For this example we will release particles from the left lower element as follows:

xpart = linspace(5.32, 95.45,42)';
pp = [ones(length(xpart),1) (1:length(xpart))' xpart 10.32*ones(length(xpart),1) 5.78*ones(length(xpart),1)];
fid = fopen('SimpleFace_part.txt','w');
fprintf(fid,'%d %d %.2f %.2f %.2f 0\n',pp');
fclose(fid);

Main Configuration file

Velocity

[Velocity]
XYZType = MESH2D
Type = DETRM
ConfigFile = SimpleFace_vf.ini

Domain

[Domain]
Outline = simpleFace_outline.ich
TopFile = 10
BottomFile = 0
ProcessorPolys =

Step configuration

[StepConfig]
Method = Euler
Direction = 1
StepSize = 5
StepSizeTime = 100000
nSteps = 5
nStepsTime = 0
minExitStepSize = 1

Input output

[InputOutput]
ParticleFile = SimpleFace_part.txt
WellFile = 
OutputFile = output/SimpleFace_out
PrintH5 = 1
PrintASCII = 1
ParticlesInParallel = 5000
GatherOneFile = 0

Velocity Configuration file

Velocity

[Velocity]
Prefix = SimpleFace_vel_
LeadingZeros = 3
Suffix = .ich
Type = DETRM
TimeStepFile =
TimeInterp =
RepeatTime = 0
Multiplier = 1

MESH2D

[MESH2D]
NodeFile = SimpleFace_Node.ich
MeshFile = SimpleFace_Mesh.ich
ElevationFile = SimpleFace_Elev.ich
FaceIdFile = SimpleFace_faceIds.ich
Nlayers = 1
INTERP = FACE

Porosity

[Porosity]
Value = 1

Run Ichnos

To run this simulation we have to execute the following command under a terminal (e.g. windows powershell)

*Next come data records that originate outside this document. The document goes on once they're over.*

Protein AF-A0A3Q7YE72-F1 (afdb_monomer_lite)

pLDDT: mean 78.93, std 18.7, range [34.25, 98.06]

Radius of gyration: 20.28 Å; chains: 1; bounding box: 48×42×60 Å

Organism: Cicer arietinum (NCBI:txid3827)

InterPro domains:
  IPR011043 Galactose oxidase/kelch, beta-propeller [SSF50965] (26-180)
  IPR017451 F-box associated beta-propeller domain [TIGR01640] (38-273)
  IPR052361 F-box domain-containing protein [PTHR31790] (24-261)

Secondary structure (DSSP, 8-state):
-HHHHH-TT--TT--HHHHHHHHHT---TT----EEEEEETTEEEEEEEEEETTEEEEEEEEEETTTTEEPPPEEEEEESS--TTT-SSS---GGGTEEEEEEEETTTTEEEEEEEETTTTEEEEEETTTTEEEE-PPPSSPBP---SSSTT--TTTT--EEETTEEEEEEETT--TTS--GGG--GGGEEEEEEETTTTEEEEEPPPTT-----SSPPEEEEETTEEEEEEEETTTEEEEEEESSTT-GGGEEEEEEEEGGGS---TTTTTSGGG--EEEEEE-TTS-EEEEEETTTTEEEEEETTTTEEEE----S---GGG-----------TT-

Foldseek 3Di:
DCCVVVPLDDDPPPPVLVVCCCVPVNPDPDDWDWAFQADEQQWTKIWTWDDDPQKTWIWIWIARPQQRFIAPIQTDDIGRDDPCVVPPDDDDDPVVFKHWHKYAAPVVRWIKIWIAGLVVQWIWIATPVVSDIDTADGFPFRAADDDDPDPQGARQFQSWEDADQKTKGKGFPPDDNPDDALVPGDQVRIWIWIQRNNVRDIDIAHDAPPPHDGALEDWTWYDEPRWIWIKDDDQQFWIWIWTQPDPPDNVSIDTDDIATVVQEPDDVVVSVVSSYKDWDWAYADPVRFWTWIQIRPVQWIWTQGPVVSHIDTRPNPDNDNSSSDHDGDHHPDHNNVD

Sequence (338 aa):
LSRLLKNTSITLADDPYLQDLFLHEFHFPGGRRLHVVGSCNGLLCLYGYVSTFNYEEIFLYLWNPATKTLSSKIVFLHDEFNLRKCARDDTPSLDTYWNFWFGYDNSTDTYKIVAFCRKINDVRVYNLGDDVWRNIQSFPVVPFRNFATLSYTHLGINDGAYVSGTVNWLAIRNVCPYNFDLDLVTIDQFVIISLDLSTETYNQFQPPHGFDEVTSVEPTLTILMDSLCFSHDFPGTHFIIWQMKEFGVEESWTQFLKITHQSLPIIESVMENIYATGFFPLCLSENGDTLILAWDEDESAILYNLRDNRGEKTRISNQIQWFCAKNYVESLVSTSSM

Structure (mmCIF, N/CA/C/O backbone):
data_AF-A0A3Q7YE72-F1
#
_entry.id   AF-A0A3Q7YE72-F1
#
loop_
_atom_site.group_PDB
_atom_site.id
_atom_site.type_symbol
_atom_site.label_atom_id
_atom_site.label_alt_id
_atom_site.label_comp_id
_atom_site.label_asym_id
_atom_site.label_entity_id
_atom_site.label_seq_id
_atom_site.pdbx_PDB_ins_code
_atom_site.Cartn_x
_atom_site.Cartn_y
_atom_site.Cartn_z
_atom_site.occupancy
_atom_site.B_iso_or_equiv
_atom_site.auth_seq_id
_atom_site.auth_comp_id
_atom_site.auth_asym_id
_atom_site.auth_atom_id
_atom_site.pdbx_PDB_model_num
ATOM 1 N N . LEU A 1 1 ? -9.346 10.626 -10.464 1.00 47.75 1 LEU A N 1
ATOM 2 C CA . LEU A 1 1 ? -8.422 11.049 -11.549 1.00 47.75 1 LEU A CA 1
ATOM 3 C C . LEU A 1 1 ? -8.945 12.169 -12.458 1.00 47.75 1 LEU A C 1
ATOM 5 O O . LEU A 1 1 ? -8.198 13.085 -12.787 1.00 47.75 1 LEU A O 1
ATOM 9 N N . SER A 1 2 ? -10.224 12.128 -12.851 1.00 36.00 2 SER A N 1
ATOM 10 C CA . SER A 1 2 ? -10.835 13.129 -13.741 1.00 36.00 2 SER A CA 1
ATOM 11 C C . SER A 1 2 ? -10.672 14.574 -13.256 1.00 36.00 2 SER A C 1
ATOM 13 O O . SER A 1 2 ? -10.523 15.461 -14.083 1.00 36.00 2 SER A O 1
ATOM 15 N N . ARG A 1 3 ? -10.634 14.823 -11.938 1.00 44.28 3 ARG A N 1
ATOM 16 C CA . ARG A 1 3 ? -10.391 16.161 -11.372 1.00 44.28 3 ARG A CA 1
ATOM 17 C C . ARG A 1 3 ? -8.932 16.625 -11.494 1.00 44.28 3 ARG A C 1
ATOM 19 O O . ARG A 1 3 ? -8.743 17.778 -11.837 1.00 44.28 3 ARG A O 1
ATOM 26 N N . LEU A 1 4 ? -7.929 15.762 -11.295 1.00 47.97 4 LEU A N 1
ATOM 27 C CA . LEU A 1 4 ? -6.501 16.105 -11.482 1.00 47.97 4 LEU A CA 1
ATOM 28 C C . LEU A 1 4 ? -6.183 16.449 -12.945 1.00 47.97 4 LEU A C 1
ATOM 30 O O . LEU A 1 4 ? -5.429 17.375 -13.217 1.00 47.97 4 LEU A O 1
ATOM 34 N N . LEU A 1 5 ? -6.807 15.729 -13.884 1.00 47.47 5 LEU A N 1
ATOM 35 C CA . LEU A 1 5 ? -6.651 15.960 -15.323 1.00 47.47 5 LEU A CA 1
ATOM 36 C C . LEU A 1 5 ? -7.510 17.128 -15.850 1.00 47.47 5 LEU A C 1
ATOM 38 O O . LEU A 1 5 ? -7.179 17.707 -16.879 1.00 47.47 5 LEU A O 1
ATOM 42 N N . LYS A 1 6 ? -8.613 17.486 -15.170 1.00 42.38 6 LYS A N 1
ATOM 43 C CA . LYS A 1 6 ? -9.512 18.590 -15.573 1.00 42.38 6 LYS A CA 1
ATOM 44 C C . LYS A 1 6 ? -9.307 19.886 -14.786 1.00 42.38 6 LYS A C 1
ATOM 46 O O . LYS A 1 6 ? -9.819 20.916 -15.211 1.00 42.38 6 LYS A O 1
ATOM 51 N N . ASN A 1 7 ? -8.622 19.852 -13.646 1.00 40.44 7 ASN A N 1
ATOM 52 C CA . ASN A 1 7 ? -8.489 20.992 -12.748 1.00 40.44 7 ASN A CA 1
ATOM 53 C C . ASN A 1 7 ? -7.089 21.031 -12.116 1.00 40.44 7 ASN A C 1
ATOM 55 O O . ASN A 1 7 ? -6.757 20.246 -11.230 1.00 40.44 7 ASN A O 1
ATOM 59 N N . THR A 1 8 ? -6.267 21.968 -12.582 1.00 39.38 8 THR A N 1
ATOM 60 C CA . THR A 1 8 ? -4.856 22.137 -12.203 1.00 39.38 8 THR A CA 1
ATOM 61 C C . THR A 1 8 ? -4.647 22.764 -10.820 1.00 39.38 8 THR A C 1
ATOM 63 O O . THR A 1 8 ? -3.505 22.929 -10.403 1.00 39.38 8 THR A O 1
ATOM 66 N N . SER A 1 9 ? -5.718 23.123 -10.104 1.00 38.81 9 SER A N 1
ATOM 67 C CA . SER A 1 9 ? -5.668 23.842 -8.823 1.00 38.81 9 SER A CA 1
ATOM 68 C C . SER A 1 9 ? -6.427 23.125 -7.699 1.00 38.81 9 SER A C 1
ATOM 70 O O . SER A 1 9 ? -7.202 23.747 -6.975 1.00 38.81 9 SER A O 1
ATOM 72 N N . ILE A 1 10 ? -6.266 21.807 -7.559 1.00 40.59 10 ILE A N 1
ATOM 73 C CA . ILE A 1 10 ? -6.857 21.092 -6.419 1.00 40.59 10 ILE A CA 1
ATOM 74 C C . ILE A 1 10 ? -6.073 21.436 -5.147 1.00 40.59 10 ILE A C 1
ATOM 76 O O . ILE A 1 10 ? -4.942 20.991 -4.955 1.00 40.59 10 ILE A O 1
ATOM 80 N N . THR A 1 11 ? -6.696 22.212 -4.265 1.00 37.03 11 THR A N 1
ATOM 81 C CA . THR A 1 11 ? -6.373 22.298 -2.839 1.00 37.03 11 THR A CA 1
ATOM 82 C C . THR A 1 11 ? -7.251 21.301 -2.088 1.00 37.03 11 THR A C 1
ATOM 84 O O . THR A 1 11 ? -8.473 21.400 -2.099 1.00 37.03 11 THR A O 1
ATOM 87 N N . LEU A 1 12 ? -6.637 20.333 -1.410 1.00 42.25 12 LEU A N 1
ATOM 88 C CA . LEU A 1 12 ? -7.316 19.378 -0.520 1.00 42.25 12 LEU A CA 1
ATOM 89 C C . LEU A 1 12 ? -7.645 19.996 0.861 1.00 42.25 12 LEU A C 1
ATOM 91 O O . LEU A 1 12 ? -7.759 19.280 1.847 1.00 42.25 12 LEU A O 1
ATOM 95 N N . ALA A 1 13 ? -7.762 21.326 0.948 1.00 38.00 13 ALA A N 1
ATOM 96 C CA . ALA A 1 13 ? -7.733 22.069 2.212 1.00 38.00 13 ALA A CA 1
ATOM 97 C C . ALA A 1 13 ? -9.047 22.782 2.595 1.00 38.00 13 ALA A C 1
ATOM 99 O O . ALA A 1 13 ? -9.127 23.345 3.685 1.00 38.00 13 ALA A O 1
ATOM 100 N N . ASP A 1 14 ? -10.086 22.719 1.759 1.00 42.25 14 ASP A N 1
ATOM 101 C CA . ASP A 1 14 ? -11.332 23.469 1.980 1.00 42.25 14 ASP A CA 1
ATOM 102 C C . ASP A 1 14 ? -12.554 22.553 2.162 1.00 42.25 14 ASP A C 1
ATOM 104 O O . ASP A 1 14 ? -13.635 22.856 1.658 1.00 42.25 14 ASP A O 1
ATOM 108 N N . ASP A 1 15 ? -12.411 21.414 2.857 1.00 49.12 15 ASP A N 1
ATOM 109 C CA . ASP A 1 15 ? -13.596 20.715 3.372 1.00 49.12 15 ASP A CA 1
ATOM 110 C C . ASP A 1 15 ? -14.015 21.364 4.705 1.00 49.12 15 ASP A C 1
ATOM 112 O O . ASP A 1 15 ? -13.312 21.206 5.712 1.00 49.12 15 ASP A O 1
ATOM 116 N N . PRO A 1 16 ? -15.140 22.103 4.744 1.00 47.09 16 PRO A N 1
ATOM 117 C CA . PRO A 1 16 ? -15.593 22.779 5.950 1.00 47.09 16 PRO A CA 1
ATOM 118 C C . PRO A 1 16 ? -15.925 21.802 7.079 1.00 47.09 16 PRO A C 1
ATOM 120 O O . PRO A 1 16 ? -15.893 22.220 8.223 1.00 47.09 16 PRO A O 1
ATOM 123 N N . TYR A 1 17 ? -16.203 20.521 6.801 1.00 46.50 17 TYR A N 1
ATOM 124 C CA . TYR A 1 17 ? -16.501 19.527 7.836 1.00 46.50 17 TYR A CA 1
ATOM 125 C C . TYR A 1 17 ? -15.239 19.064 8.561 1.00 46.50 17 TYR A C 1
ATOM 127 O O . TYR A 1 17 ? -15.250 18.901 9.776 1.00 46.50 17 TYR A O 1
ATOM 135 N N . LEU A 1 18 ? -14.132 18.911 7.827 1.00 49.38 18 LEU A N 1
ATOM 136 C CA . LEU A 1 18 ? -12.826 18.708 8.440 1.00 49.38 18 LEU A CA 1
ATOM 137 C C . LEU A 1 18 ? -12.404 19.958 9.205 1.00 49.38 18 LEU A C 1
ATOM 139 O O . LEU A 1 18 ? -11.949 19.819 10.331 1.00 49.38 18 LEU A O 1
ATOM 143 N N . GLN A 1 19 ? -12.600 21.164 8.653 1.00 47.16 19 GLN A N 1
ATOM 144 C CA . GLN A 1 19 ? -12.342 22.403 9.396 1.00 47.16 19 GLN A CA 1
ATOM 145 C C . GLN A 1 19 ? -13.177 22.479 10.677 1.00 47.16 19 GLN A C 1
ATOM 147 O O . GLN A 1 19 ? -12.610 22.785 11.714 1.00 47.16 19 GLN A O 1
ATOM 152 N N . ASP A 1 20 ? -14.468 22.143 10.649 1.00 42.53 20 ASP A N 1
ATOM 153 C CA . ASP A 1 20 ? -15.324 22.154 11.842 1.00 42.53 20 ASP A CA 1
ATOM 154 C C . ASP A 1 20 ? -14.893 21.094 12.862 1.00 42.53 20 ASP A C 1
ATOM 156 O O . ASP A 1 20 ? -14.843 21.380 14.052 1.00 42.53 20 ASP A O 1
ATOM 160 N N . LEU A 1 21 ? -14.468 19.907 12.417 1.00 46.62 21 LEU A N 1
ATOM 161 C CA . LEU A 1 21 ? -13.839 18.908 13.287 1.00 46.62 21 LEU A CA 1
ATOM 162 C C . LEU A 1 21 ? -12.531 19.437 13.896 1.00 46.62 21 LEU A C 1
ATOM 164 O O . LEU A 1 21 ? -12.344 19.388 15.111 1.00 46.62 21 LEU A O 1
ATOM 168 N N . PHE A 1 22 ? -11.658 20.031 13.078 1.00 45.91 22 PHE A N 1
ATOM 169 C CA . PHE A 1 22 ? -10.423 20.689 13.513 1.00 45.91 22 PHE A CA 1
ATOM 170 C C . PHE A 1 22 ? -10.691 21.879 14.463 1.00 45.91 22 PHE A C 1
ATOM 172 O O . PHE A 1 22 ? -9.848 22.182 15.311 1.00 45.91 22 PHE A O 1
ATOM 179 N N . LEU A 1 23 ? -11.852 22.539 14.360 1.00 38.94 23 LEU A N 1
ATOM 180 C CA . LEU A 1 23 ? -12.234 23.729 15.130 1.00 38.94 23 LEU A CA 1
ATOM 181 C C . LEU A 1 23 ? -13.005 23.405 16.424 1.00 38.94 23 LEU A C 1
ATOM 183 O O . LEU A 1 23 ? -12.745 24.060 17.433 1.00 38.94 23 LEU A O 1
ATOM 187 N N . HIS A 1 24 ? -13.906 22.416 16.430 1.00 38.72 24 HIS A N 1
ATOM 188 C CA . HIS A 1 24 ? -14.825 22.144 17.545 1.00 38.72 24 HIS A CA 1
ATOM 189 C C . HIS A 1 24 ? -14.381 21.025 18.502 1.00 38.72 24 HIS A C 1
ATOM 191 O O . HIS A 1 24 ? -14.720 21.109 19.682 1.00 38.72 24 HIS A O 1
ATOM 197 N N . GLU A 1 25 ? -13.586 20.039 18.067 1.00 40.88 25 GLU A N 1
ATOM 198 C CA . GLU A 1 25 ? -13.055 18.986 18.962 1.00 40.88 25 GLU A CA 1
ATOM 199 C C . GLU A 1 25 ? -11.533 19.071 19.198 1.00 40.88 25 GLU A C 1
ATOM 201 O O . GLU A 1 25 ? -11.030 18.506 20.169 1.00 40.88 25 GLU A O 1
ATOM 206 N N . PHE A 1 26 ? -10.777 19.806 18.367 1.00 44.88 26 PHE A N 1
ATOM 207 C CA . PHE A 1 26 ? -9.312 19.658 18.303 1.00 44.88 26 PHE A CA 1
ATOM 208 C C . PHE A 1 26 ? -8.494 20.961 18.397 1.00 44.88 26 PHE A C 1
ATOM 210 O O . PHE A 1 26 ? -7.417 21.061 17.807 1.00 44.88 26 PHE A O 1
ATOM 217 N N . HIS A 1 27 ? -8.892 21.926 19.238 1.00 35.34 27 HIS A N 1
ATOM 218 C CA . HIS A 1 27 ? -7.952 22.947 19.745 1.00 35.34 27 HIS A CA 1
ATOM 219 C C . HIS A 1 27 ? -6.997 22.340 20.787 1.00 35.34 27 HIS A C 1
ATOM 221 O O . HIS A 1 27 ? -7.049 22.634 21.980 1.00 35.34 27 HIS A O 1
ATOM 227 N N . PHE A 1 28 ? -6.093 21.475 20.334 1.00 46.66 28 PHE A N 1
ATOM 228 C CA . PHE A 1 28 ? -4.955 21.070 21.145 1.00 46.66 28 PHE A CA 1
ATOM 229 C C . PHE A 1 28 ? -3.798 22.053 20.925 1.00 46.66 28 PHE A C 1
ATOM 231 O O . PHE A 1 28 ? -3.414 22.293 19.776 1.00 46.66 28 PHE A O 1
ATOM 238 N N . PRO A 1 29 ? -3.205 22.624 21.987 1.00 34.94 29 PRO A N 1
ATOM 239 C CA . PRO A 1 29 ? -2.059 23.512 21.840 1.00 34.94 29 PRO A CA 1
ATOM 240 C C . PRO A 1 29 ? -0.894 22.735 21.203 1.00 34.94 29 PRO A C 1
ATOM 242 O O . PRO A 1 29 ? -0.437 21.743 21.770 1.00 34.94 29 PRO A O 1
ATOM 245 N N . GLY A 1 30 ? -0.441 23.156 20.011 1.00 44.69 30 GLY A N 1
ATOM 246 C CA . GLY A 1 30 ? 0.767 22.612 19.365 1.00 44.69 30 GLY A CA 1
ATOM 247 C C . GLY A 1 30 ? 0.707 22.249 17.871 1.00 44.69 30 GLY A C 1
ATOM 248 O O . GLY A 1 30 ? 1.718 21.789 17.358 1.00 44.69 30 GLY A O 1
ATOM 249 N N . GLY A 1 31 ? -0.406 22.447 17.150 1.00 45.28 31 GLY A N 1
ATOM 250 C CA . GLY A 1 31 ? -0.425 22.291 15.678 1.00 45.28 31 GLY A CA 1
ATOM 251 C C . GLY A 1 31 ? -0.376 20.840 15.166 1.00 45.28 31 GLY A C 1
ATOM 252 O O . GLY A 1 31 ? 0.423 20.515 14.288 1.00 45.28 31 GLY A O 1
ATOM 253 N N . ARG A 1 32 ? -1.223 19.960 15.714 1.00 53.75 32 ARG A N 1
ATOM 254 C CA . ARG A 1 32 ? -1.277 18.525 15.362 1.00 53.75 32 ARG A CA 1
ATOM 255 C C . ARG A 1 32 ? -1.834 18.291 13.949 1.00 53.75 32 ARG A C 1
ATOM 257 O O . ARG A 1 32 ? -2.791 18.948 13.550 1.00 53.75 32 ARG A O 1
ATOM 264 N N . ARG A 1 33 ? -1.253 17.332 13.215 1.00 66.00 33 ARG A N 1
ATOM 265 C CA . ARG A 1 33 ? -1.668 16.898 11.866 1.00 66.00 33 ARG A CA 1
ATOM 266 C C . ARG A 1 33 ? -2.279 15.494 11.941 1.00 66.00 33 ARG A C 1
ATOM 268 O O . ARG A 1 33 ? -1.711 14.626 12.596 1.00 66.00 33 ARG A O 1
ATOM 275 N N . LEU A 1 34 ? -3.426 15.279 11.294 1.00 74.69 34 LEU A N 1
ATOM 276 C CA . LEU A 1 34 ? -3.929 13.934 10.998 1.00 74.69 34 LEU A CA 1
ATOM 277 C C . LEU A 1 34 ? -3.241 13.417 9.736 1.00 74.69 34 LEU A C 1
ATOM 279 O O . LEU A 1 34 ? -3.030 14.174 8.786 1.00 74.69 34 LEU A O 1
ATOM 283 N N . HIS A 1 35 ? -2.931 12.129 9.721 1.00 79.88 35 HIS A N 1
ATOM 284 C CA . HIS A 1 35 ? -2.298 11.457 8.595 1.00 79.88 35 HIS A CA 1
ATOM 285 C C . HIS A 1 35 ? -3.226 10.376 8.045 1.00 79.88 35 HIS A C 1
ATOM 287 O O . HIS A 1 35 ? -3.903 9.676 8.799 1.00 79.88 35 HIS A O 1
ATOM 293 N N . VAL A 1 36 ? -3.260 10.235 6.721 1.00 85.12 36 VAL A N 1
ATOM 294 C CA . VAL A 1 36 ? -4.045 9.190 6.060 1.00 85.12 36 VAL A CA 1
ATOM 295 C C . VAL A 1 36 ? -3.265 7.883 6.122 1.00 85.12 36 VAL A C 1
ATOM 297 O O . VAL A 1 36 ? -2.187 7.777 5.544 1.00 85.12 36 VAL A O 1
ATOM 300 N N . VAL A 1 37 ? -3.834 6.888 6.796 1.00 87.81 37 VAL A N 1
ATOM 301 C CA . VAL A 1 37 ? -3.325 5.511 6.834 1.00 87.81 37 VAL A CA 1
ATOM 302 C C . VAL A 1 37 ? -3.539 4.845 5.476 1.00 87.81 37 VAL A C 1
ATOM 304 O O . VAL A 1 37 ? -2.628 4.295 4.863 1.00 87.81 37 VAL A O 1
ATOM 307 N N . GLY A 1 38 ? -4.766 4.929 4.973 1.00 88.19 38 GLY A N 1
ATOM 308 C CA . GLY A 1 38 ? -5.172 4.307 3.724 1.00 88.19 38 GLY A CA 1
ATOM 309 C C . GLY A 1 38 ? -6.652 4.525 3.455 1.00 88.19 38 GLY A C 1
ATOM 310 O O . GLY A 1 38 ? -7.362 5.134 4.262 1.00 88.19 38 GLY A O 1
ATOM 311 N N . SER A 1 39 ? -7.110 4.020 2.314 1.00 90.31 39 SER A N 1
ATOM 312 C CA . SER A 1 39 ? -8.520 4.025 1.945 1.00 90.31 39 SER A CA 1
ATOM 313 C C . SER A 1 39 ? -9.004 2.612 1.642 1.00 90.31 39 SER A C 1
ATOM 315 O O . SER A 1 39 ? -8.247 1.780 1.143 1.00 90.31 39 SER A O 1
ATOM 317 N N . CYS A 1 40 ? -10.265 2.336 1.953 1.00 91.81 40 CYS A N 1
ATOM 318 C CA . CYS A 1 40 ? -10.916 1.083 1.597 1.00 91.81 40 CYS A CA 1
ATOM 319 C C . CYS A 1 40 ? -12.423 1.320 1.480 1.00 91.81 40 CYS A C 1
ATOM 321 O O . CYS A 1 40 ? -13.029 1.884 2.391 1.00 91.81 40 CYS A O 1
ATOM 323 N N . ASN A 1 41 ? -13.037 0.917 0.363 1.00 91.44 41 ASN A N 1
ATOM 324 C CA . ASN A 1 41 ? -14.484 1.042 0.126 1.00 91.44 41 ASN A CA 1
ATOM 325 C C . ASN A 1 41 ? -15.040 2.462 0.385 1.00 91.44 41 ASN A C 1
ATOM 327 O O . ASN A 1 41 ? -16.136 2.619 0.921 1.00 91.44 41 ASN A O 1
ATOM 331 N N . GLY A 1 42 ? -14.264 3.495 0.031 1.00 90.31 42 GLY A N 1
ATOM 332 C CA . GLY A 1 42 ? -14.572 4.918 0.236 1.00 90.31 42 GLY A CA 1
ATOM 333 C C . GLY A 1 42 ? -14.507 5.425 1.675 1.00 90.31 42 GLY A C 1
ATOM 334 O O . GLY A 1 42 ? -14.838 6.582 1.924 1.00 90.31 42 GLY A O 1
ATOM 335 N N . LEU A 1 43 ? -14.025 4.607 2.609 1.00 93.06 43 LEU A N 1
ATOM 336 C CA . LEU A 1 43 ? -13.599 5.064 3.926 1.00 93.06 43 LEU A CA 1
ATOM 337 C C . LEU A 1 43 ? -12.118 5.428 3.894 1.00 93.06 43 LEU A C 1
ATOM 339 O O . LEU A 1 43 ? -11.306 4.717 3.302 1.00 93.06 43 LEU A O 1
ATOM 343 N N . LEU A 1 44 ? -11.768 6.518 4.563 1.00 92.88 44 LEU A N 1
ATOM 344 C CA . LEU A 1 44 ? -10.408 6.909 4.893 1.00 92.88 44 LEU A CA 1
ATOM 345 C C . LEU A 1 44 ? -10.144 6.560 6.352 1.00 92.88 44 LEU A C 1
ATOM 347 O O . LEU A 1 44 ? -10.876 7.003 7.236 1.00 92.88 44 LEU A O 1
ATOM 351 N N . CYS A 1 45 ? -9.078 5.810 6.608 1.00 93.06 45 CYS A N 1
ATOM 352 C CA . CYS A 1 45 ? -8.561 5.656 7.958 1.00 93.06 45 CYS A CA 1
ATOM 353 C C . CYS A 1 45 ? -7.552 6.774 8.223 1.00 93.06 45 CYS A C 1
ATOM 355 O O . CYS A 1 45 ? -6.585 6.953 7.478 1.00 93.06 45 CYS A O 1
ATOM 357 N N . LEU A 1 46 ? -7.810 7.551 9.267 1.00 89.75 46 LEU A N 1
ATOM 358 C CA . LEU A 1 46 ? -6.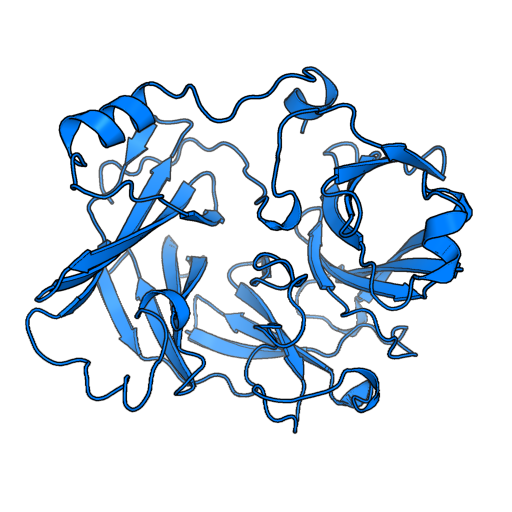990 8.674 9.695 1.00 89.75 46 LEU A CA 1
ATOM 359 C C . LEU A 1 46 ? -6.347 8.310 11.025 1.00 89.75 46 LEU A C 1
ATOM 361 O O . LEU A 1 46 ? -7.046 7.818 11.906 1.00 89.75 46 LEU A O 1
ATOM 365 N N . TYR A 1 47 ? -5.057 8.587 11.196 1.00 86.75 47 TYR A N 1
ATOM 366 C CA . TYR A 1 47 ? -4.395 8.460 12.490 1.00 86.75 47 TYR A CA 1
ATOM 367 C C . TYR A 1 47 ? -3.883 9.810 12.979 1.00 86.75 47 TYR A C 1
ATOM 369 O O . TYR A 1 47 ? -3.480 10.681 12.202 1.00 86.75 47 TYR A O 1
ATOM 377 N N . GLY A 1 48 ? -3.914 9.973 14.294 1.00 83.19 48 GLY A N 1
ATOM 378 C CA . GLY A 1 48 ? -3.374 11.118 14.995 1.00 83.19 48 GLY A CA 1
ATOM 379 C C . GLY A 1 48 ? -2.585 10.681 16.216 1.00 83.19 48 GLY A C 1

ichnos.exe -c SimpleFace_config.ini

This will produce an output similar to the following

G:\UCDAVIS\ichnos\ichnos_code\cmake-build-debug\ichnos.exe -c SImpleFace_config.ini
Ichnos started at Wed Aug 28 08:42:02 2024

Ichnos will run using 1 processors
Reading input data...
--> Configuration file: SImpleFace_config.ini
        Reading XYZ data from SimpleFace_vf.ini...
        Point Set Building time: 0.0001065
--> Velocity configuration file: SimpleFace_vf.ini
        Read Velocity in : 0.0006891
Tracing particles...
-10 % |5 of 42
-20 % |9 of 42
-30 % |13 of 42
-40 % |17 of 42
-50 % |22 of 42
-60 % |26 of 42
-70 % |30 of 42
-80 % |34 of 42
-90 % |38 of 42
Total simulation Time : 0.209663
Ichnos Finished at Wed Aug 28 08:42:03 2024


Process finished with exit code 0

Post process output

Ichnos prints the streamlines into a file with extension *.traj or *.h5 or both depending on the input output flags

In Matlab both of these files can be read using the same command

S = readICHNOStraj('output\SimpleFace_out_iter_0000.traj');

or

S = readICHNOStraj('output\SimpleFace_out_iter_0000.h5');

The readICHNOStraj matlab function is part of our gwtools repository.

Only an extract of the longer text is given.